China maintains import lead
Meanwhile, China retained her position as Nigeria’s leading import partner with a share of 25.28% of her total imports in Q2 2018. Netherlands, Belgium, India and the United States followed with 8.59%, 8.11%, 6.88%, and 6.72% respectively.
Why it matters
The decrease in exports means a reduction in the foreign exchange revenue for Nigeria. Nigeria’s external reserves have been on a free fall in the past few months and recently dropped below $47 billion for the first time in 4 months. This can be directly traced to the decline in exports value in Q2 2018.
If the drop in export revenue persists in this third quarter of 2018, Nigeria may find it difficult executing part of the 2018 budget in Q3 and Q4 2018, since the budget is premised on an expected revenue of N7.2 trillion. Government may need to result to additional borrowing, in order to carry out some of their expenditures.
Since Cashew nuts have become Nigeria’s biggest non-oil export product, it will translate to more income for Nigerian farmers who grow the cash crop companies that trade in Cashew.

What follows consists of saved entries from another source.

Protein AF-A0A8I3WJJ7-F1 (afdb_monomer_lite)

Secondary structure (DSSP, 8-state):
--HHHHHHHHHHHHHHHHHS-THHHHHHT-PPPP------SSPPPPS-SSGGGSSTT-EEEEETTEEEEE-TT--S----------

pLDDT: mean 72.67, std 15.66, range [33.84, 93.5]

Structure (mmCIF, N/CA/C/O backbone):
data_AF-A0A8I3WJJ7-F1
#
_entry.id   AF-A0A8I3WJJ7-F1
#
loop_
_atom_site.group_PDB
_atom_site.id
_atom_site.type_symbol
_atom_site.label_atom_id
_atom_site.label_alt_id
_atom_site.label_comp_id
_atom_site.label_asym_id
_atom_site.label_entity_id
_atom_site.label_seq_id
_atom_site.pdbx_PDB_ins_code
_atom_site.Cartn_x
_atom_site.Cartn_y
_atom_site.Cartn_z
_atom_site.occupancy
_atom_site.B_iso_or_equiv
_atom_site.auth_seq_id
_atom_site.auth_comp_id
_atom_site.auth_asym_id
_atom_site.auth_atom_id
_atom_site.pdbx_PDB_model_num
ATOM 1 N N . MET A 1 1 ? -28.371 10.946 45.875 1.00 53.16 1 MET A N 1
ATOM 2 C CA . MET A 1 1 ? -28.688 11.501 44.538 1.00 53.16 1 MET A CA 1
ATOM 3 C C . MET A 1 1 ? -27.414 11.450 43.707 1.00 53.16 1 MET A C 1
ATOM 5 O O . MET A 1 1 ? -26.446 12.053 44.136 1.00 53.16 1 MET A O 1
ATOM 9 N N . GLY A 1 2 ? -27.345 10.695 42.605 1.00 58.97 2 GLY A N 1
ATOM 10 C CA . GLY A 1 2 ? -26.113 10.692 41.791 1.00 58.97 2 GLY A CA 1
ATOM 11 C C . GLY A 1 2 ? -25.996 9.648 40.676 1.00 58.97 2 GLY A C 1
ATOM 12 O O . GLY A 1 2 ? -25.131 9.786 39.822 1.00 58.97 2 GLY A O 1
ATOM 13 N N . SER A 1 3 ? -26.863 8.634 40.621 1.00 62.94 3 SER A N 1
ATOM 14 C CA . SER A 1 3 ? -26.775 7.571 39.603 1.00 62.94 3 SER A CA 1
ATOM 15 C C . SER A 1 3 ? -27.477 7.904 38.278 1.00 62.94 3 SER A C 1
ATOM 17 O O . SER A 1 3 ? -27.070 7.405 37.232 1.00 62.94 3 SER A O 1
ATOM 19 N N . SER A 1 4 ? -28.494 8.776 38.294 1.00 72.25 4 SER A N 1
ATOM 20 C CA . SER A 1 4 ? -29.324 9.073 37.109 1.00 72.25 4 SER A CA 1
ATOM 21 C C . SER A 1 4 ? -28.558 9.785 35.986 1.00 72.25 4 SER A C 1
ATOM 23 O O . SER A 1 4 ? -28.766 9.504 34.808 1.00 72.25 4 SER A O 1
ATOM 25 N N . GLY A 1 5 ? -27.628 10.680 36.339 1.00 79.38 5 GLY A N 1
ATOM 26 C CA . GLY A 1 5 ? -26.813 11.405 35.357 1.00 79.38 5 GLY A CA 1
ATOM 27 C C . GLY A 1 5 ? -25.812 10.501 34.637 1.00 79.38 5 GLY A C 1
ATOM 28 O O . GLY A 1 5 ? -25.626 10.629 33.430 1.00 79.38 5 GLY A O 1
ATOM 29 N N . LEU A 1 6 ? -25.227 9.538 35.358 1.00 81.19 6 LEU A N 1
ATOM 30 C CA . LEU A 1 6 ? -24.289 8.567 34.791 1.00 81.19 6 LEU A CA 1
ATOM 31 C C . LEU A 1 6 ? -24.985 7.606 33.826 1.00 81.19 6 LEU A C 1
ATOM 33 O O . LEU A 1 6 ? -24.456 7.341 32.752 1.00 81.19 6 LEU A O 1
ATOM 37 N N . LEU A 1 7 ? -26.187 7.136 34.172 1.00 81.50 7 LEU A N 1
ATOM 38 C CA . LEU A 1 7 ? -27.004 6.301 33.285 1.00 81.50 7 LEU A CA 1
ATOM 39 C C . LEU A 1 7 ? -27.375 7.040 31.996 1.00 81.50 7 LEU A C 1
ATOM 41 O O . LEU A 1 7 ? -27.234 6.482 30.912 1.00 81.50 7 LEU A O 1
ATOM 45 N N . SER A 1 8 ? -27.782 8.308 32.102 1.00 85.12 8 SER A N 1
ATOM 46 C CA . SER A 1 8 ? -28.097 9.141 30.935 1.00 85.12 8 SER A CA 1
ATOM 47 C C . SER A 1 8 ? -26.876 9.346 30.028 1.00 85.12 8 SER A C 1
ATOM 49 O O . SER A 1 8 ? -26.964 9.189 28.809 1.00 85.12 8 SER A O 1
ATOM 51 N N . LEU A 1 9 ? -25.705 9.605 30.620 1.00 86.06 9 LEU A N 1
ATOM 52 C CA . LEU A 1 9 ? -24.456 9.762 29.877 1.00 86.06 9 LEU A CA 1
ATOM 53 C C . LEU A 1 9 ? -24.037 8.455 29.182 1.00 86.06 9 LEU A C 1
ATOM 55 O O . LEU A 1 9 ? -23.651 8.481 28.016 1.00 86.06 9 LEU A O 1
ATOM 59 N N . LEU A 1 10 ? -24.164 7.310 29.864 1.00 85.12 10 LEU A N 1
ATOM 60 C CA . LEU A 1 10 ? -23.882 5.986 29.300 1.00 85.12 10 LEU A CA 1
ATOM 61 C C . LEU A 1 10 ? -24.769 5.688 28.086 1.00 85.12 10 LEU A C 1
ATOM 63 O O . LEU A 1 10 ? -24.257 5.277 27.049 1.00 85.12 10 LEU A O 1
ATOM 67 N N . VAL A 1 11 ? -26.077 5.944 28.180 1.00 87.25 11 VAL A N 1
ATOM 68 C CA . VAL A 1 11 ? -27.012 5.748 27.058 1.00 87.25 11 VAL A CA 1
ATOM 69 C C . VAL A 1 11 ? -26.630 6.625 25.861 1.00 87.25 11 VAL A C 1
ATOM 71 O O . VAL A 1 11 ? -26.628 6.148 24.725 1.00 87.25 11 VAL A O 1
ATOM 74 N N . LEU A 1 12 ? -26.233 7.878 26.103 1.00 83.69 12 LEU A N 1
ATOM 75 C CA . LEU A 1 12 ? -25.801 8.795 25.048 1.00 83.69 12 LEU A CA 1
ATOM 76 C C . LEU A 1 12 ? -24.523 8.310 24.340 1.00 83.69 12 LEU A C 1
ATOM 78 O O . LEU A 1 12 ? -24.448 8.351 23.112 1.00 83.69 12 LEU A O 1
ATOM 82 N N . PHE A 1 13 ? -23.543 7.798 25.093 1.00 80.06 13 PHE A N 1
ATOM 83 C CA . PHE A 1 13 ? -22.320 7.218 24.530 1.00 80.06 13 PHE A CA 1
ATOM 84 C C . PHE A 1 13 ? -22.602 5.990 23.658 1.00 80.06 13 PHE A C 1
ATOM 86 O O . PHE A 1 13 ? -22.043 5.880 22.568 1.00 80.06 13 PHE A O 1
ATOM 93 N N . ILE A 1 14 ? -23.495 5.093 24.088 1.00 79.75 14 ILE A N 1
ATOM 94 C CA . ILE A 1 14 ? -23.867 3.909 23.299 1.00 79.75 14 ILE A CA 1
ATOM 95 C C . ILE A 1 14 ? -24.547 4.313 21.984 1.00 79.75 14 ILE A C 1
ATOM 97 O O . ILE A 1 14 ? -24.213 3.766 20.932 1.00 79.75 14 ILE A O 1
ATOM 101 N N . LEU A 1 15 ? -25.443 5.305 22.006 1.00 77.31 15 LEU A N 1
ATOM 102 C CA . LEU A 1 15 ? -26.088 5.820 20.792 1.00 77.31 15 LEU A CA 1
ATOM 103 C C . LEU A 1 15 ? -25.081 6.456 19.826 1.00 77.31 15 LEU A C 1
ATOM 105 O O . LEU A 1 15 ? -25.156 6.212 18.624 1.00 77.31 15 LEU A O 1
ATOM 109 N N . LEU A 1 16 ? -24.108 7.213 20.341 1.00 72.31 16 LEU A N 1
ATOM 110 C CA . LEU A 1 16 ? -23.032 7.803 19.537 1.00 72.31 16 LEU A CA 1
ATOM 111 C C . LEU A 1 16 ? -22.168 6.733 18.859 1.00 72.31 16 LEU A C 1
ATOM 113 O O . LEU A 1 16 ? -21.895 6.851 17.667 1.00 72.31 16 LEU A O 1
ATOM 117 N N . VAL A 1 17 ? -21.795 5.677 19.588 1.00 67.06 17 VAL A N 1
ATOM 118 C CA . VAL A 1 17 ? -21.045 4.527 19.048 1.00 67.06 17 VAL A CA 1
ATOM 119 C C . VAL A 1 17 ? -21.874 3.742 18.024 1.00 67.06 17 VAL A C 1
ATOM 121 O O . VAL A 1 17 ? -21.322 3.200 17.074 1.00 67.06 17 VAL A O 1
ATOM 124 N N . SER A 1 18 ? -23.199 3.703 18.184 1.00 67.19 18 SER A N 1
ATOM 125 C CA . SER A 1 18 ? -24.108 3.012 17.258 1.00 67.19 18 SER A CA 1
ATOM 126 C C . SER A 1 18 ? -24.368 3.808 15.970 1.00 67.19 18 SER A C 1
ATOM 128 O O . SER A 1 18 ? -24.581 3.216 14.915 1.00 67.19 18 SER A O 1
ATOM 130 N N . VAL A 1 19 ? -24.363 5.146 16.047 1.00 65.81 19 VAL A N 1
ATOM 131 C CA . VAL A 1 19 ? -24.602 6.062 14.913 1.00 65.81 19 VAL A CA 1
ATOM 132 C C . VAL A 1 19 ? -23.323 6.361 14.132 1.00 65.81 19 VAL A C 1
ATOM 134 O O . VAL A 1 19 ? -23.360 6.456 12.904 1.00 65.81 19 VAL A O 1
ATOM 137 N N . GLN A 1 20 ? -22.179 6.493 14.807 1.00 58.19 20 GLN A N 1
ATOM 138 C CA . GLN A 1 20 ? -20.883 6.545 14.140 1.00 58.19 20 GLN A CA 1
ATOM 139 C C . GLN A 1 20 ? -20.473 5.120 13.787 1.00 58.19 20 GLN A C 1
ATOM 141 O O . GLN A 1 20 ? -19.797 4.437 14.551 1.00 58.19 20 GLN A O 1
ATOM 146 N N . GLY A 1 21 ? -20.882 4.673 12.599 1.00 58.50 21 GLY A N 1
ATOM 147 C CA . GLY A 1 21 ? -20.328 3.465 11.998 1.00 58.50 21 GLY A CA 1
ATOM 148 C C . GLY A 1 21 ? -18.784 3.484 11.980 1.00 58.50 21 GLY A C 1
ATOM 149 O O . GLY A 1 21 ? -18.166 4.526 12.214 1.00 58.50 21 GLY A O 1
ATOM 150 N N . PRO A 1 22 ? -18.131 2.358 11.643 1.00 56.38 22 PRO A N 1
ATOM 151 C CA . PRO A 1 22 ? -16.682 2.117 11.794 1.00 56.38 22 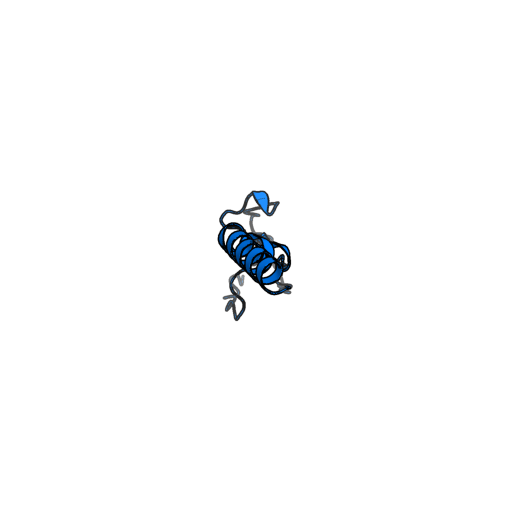PRO A CA 1
ATOM 152 C C . PRO A 1 22 ? -15.729 3.068 11.025 1.00 56.38 22 PRO A C 1
ATOM 154 O O . PRO A 1 22 ? -14.514 2.865 11.009 1.00 56.38 22 PRO A O 1
ATOM 157 N N . GLY A 1 23 ? -16.246 4.133 10.407 1.00 55.16 23 GLY A N 1
ATOM 158 C CA . GLY A 1 23 ? -15.486 5.139 9.672 1.00 55.16 23 GLY A CA 1
ATOM 159 C C . GLY A 1 23 ? -14.493 5.937 10.523 1.00 55.16 23 GLY A C 1
ATOM 160 O O . GLY A 1 23 ? -13.441 6.310 10.008 1.00 55.16 23 GLY A O 1
ATOM 161 N N . LEU A 1 24 ? -14.758 6.162 11.819 1.00 53.00 24 LEU A N 1
ATOM 162 C CA . LEU A 1 24 ? -13.826 6.918 12.672 1.00 53.00 24 LEU A CA 1
ATOM 163 C C . LEU A 1 24 ? -12.547 6.118 12.974 1.00 53.00 24 LEU A C 1
ATOM 165 O O . LEU A 1 24 ? -11.444 6.660 12.923 1.00 53.00 24 LEU A O 1
ATOM 169 N N . THR A 1 25 ? -12.676 4.811 13.215 1.00 54.19 25 THR A N 1
ATOM 170 C CA . THR A 1 25 ? -11.531 3.907 13.396 1.00 54.19 25 THR A CA 1
ATOM 171 C C . THR A 1 25 ? -10.755 3.688 12.094 1.00 54.19 25 THR A C 1
ATOM 173 O O . THR A 1 25 ? -9.527 3.671 12.124 1.00 54.19 25 THR A O 1
ATOM 176 N N . ASP A 1 26 ? -11.436 3.604 10.943 1.00 55.03 26 ASP A N 1
ATOM 177 C CA . ASP A 1 26 ? -10.785 3.503 9.624 1.00 55.03 26 ASP A CA 1
ATOM 178 C C . ASP A 1 26 ? -9.967 4.774 9.282 1.00 55.03 26 ASP A C 1
ATOM 180 O O . ASP A 1 26 ? -8.916 4.683 8.641 1.00 55.03 26 ASP A O 1
ATOM 184 N N . TRP A 1 27 ? -10.404 5.956 9.740 1.00 51.94 27 TRP A N 1
ATOM 185 C CA . TRP A 1 27 ? -9.689 7.226 9.550 1.00 51.94 27 TRP A CA 1
ATOM 186 C C . TRP A 1 27 ? -8.482 7.388 10.485 1.00 51.94 27 TRP A C 1
ATOM 188 O O . TRP A 1 27 ? -7.403 7.780 10.032 1.00 51.94 27 TRP A O 1
ATOM 198 N N . LEU A 1 28 ? -8.630 7.045 11.771 1.00 53.44 28 LEU A N 1
ATOM 199 C CA . LEU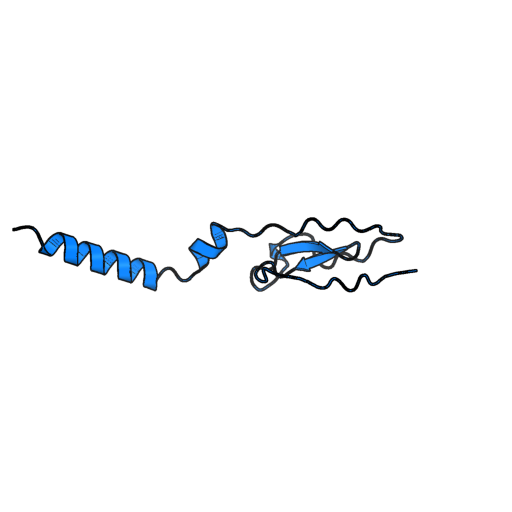 A 1 28 ? -7.543 7.132 12.759 1.00 53.44 28 LEU A CA 1
ATOM 200 C C . LEU A 1 28 ? -6.361 6.220 12.406 1.00 53.44 28 LEU A C 1
ATOM 202 O O . LEU A 1 28 ? -5.205 6.582 12.620 1.00 53.44 28 LEU A O 1
ATOM 206 N N . PHE A 1 29 ? -6.642 5.072 11.793 1.00 54.72 29 PHE A N 1
ATOM 207 C CA . PHE A 1 29 ? -5.632 4.166 11.263 1.00 54.72 29 PHE A CA 1
ATOM 208 C C . PHE A 1 29 ? -5.571 4.243 9.744 1.00 54.72 29 PHE A C 1
ATOM 210 O O . PHE A 1 29 ? -5.592 3.197 9.104 1.00 54.72 29 PHE A O 1
ATOM 217 N N . ALA A 1 30 ? -5.492 5.445 9.154 1.00 58.41 30 ALA A N 1
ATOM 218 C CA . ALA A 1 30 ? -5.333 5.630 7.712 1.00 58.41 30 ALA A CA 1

Solid Minerals exports declined by 25.98% quarter on quarter, this will also translate to lesser revenue for petroleum distillation companies who obtain Naphthalene from their distillation and other companies that export zinc ore, cement.
Increase agricultural exports and others will lead to an increase in tariff generation for appropriate Government agencies.
Since oil and gas exports, which contributed over 86% of the total exports grew in Q1 2018, it will lead to increase in foreign exchange earnings for Nigeria and more income for oil and gas companies.